AI Article Synopsis

  • The study examined the circulation of HIV-1 resistance mutations in individuals who had not yet received antiretroviral (ARV) treatment as these drugs became more available in Africa.
  • A total of 16 out of 199 treatment-naive individuals were found to carry major resistance mutations; specifically, mutations were identified in both Burkina Faso (8 of 97 patients) and Cameroon (8 of 102 patients) across different classes of ARV drugs.
  • The findings highlight inconsistencies in genotypic interpretations of drug resistance and emphasize the need for ongoing population surveillance to understand and manage ARV drug resistance effectively.

Article Abstract

We analysed whether mutations associated with resistance to antiretroviral (ARV) drugs circulate among treatment-naive HIV-1-infected individuals at a period when these drugs started to become more widely available in Africa. Overall, major resistance mutations in the pol gene, as defined by the International AIDS Society Resistance Testing-USA panel, were observed in 16 treatment-naive individuals.

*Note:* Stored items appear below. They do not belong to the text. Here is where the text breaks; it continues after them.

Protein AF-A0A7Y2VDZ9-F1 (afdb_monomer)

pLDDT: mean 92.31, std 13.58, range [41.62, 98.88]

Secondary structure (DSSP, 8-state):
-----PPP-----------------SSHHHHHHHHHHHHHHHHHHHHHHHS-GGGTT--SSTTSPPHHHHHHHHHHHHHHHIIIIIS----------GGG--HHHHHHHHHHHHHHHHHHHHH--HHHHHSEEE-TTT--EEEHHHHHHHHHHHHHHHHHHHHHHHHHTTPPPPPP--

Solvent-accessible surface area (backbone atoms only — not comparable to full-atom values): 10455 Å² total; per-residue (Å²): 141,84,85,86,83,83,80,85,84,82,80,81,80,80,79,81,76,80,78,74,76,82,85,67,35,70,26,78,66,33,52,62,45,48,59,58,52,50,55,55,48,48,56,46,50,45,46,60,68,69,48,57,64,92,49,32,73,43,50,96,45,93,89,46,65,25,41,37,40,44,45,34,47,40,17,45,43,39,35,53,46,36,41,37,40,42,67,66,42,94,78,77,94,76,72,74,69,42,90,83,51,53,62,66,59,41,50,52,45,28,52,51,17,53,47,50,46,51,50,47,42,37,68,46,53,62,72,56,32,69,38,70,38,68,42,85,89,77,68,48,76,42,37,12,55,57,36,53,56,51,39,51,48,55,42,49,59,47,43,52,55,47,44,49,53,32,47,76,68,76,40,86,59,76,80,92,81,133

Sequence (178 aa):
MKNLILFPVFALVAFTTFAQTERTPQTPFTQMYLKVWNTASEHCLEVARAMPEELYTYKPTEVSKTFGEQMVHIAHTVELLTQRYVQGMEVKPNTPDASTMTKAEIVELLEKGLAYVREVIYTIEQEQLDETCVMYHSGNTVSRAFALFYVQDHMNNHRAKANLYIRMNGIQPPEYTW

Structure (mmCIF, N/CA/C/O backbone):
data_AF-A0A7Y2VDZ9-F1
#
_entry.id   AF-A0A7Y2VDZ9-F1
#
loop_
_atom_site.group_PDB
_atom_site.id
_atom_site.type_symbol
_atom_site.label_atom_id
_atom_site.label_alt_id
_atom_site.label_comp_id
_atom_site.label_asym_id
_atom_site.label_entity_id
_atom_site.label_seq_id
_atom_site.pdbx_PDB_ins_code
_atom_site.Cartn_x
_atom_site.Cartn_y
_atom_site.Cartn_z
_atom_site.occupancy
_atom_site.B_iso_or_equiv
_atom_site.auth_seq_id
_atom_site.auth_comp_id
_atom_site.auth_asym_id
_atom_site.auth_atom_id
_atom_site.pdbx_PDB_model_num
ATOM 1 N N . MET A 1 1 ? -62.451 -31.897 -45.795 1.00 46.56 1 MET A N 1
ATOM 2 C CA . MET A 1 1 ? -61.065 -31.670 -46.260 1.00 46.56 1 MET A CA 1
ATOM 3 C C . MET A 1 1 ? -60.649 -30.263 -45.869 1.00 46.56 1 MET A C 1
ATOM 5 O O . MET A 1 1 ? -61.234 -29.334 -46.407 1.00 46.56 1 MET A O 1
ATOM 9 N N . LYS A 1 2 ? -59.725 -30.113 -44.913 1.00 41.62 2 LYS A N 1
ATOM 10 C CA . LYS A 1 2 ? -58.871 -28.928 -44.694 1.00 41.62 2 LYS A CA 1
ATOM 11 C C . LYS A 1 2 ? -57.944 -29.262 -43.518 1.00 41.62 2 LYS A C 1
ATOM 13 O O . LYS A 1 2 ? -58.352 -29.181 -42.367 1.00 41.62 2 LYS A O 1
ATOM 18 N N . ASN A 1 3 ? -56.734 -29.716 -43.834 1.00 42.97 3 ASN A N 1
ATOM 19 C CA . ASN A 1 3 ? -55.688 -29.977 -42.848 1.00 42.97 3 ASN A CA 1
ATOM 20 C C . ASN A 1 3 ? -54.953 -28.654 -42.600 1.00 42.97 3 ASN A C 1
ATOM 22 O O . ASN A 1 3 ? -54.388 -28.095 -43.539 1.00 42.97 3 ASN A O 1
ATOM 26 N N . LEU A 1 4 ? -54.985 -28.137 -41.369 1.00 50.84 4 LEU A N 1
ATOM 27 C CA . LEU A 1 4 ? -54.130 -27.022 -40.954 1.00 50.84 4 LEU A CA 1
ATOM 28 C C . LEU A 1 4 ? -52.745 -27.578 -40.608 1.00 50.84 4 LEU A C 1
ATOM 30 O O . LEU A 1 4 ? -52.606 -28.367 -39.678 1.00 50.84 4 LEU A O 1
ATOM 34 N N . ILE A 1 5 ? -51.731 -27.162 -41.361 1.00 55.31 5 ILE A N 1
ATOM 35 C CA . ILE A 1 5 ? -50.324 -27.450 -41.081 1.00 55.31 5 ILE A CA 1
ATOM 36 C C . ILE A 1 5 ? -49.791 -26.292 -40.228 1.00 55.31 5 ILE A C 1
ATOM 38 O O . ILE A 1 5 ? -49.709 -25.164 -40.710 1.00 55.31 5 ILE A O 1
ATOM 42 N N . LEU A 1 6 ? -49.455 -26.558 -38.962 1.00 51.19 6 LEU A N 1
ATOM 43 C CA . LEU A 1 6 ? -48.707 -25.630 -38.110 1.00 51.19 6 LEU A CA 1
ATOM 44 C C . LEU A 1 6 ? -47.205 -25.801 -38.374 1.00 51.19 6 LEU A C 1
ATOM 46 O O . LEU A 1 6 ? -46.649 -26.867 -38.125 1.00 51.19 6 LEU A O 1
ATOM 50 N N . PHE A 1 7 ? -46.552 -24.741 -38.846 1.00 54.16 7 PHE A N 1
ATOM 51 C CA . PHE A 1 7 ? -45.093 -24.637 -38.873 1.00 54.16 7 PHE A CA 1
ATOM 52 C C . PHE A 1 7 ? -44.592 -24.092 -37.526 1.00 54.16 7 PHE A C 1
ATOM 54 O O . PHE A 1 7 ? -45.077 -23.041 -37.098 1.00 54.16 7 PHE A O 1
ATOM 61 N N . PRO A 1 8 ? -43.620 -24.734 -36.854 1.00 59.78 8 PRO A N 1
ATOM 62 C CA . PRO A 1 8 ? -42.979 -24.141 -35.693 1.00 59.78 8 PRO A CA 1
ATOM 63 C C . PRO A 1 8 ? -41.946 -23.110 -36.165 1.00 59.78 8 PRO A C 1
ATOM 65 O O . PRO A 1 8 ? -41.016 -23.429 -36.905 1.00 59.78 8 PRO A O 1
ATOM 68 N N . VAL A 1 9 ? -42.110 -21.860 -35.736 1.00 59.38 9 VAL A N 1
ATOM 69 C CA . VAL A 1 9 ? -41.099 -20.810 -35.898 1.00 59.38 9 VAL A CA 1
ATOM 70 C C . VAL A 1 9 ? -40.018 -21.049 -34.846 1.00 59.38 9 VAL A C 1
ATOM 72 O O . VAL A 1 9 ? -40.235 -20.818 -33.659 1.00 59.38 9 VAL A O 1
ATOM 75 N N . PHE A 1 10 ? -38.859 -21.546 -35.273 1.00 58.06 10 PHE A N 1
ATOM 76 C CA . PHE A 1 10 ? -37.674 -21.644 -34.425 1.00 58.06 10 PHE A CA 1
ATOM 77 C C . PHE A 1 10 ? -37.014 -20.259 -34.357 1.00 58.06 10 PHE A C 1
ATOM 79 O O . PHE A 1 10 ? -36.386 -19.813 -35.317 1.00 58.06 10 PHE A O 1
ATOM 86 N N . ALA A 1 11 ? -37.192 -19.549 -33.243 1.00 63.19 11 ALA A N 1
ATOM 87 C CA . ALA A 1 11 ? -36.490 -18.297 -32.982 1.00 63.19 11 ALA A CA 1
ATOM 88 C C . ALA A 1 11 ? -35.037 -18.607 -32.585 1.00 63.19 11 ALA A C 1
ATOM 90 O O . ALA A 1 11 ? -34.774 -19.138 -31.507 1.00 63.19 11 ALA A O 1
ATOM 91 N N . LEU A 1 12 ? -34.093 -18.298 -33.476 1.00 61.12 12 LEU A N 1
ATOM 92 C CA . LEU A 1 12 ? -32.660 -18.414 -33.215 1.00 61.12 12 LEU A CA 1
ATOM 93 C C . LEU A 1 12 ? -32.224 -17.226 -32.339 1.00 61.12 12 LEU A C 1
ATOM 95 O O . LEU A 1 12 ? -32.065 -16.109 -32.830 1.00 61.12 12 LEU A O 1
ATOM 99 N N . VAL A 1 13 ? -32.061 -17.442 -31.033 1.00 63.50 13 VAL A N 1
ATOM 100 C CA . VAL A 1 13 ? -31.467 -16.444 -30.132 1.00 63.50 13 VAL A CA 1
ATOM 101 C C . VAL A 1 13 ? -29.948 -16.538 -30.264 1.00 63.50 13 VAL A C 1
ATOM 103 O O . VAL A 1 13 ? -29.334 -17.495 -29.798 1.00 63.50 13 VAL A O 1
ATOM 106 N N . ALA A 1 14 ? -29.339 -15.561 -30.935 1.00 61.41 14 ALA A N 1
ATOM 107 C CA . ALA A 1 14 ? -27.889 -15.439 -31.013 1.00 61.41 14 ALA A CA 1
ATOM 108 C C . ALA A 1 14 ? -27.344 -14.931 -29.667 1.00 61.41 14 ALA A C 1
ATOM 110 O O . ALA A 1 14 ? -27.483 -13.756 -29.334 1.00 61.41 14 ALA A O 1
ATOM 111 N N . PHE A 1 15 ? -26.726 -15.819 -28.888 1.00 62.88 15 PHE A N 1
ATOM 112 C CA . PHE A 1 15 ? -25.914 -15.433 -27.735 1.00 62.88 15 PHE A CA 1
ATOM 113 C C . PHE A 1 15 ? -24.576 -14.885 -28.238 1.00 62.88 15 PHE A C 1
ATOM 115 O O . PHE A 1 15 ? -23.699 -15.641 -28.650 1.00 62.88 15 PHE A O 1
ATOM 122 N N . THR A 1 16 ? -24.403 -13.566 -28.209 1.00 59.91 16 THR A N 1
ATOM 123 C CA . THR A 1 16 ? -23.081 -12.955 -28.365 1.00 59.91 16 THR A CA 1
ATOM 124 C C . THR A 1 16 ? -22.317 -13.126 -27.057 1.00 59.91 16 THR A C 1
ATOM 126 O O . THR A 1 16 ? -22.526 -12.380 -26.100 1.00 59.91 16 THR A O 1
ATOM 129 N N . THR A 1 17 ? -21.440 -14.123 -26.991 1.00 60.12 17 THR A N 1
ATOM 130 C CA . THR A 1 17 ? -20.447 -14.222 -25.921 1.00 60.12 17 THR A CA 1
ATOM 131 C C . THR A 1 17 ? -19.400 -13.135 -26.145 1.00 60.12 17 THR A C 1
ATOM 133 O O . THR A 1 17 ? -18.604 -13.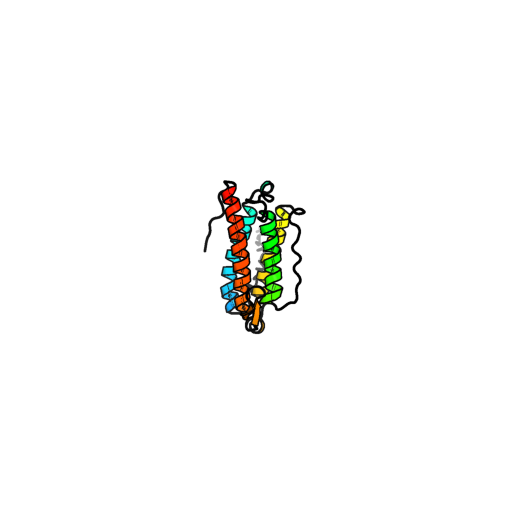226 -27.080 1.00 60.12 17 THR A O 1
ATOM 136 N N . PHE A 1 18 ? -19.394 -12.096 -25.309 1.00 64.44 18 PHE A N 1
ATOM 137 C CA . PHE A 1 18 ? -18.237 -11.212 -25.208 1.00 64.44 18 PHE A CA 1
ATOM 138 C C . PHE A 1 18 ? -17.089 -12.035 -24.624 1.00 64.44 18 PHE A C 1
ATOM 140 O O . PHE A 1 18 ? -17.074 -12.332 -23.432 1.00 64.44 18 PHE A O 1
ATOM 147 N N . ALA A 1 19 ? -16.155 -12.454 -25.475 1.00 57.47 19 ALA A N 1
ATOM 148 C CA . ALA A 1 19 ? -14.878 -12.965 -25.012 1.00 57.47 19 ALA A CA 1
ATOM 149 C C . ALA A 1 19 ? -14.148 -11.792 -24.345 1.00 57.47 19 ALA A C 1
ATOM 151 O O . ALA A 1 19 ? -13.663 -10.886 -25.021 1.00 57.47 19 ALA A O 1
ATOM 152 N N . GLN A 1 20 ? -14.145 -11.764 -23.015 1.00 60.72 20 GLN A N 1
ATOM 153 C CA . GLN A 1 20 ? -13.316 -10.838 -22.262 1.00 60.72 20 GLN A CA 1
ATOM 154 C C . GLN A 1 20 ? -11.871 -11.283 -22.479 1.00 60.72 20 GLN A C 1
ATOM 156 O O . GLN A 1 20 ? -11.471 -12.337 -21.992 1.00 60.72 20 GLN A O 1
ATOM 161 N N . THR A 1 21 ? -11.109 -10.534 -23.277 1.00 62.03 21 THR A N 1
ATOM 162 C CA . THR A 1 21 ? -9.677 -10.784 -23.442 1.00 62.03 21 THR A CA 1
ATOM 163 C C . THR A 1 21 ? -9.041 -10.723 -22.058 1.00 62.03 21 THR A C 1
ATOM 165 O O . THR A 1 21 ? -9.090 -9.676 -21.407 1.00 62.03 21 THR A O 1
ATOM 168 N N . GLU A 1 22 ? -8.495 -11.841 -21.578 1.00 77.19 22 GLU A N 1
ATOM 169 C CA . GLU A 1 22 ? -7.745 -11.845 -20.326 1.00 77.19 22 GLU A CA 1
ATOM 170 C C . GLU A 1 22 ? -6.567 -10.883 -20.476 1.00 77.19 22 GLU A C 1
ATOM 172 O O . GLU A 1 22 ? -5.706 -11.042 -21.342 1.00 77.19 22 GLU A O 1
ATOM 177 N N . ARG A 1 23 ? -6.558 -9.830 -19.659 1.00 91.94 23 ARG A N 1
ATOM 178 C CA . ARG A 1 23 ? -5.435 -8.900 -19.606 1.00 91.94 23 ARG A CA 1
ATOM 179 C C . ARG A 1 23 ? -4.293 -9.586 -18.867 1.00 91.94 23 ARG A C 1
ATOM 181 O O . ARG A 1 23 ? -4.474 -10.044 -17.742 1.00 91.94 23 ARG A O 1
ATOM 188 N N . THR A 1 24 ? -3.115 -9.623 -19.474 1.00 94.38 24 THR A N 1
ATOM 189 C CA . THR A 1 24 ? -1.904 -10.202 -18.878 1.00 94.38 24 THR A CA 1
ATOM 190 C C . THR A 1 24 ? -0.855 -9.108 -18.672 1.00 94.38 24 THR A C 1
ATOM 192 O O . THR A 1 24 ? -0.735 -8.240 -19.539 1.00 94.38 24 THR A O 1
ATOM 195 N N . PRO A 1 25 ? -0.101 -9.106 -17.553 1.00 97.75 25 PRO A N 1
ATOM 196 C CA . PRO A 1 25 ? 1.016 -8.182 -17.380 1.00 97.75 25 PRO A CA 1
ATOM 197 C C . PRO A 1 25 ? 2.073 -8.313 -18.480 1.00 97.75 25 PRO A C 1
ATOM 199 O O . PRO A 1 25 ? 2.354 -9.417 -18.955 1.00 97.75 25 PRO A O 1
ATOM 202 N N . GLN A 1 26 ? 2.666 -7.185 -18.867 1.00 97.06 26 GLN A N 1
ATOM 203 C CA . GLN A 1 26 ? 3.583 -7.107 -20.008 1.00 97.06 26 GLN A CA 1
ATOM 204 C C . GLN A 1 26 ? 4.894 -7.881 -19.828 1.00 97.06 26 GLN A C 1
ATOM 206 O O . GLN A 1 26 ? 5.466 -8.322 -20.825 1.00 97.06 26 GLN A O 1
ATOM 211 N N . THR A 1 27 ? 5.372 -8.088 -18.594 1.00 97.81 27 THR A N 1
ATOM 212 C CA . THR A 1 27 ? 6.677 -8.721 -18.347 1.00 97.81 27 THR A CA 1
ATOM 213 C C . THR A 1 27 ? 6.550 -10.074 -17.648 1.00 97.81 27 THR A C 1
ATOM 215 O O . THR A 1 27 ? 5.629 -10.279 -16.849 1.00 97.81 27 THR A O 1
ATOM 218 N N . PRO A 1 28 ? 7.484 -11.019 -17.880 1.00 97.44 28 PRO A N 1
ATOM 219 C CA . PRO A 1 28 ? 7.483 -12.302 -17.174 1.00 97.44 28 PRO A CA 1
ATOM 220 C C . PRO A 1 28 ? 7.521 -12.139 -15.649 1.00 97.44 28 PRO A C 1
ATOM 222 O O . PRO A 1 28 ? 6.845 -12.867 -14.921 1.00 97.44 28 PRO A O 1
ATOM 225 N N . PHE A 1 29 ? 8.271 -11.146 -15.161 1.00 97.75 29 PHE A N 1
ATOM 226 C CA . PHE A 1 29 ? 8.327 -10.822 -13.741 1.00 97.75 29 PHE A CA 1
ATOM 227 C C . PHE A 1 29 ? 6.960 -10.368 -13.211 1.00 97.75 29 PHE A C 1
ATOM 229 O O . PHE A 1 29 ? 6.483 -10.916 -12.214 1.00 97.75 29 PHE A O 1
ATOM 236 N N . THR A 1 30 ? 6.291 -9.418 -13.875 1.00 98.19 30 THR A N 1
ATOM 237 C CA . THR A 1 30 ? 5.004 -8.894 -13.393 1.00 98.19 30 THR A CA 1
ATOM 238 C C . THR A 1 30 ? 3.870 -9.908 -13.502 1.00 98.19 30 THR A C 1
ATOM 240 O O . THR A 1 30 ? 2.980 -9.908 -12.653 1.00 98.19 30 THR A O 1
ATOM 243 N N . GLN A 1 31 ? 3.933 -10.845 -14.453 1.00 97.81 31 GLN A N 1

Eight of the 97 patients tested in Burkina Faso bore mutations conferring resistance to one drug class of ARV drugs: two to nucleoside reverse transcriptase inhibitors (NRTIs; M41L [n = 1], M41L+T69S [n = 1]), four to non-NRTIs (NNRTIs; V106A/V [n = 1] and V1081 [n = 3]) and two to protease inhibitors (PIs; L33F [n = 2]). In Cameroon, resistance mutations were identified in 8 of 102 patients: three to PIs (M461/L [n = 2], L33F [n = 1]), three to NRTIs (T69N/T [n = 1], M184V [n = 1], A62V [n = 1]) and two to NNRTIs (P236L [n = 1], V1081 [n = 1]). It is important to note that not all genotypic drug-resistance algorithms give similar interpretations to the observed mutations. Population surveillance for ARV drug resistance is required and should be included in all implementation programmes.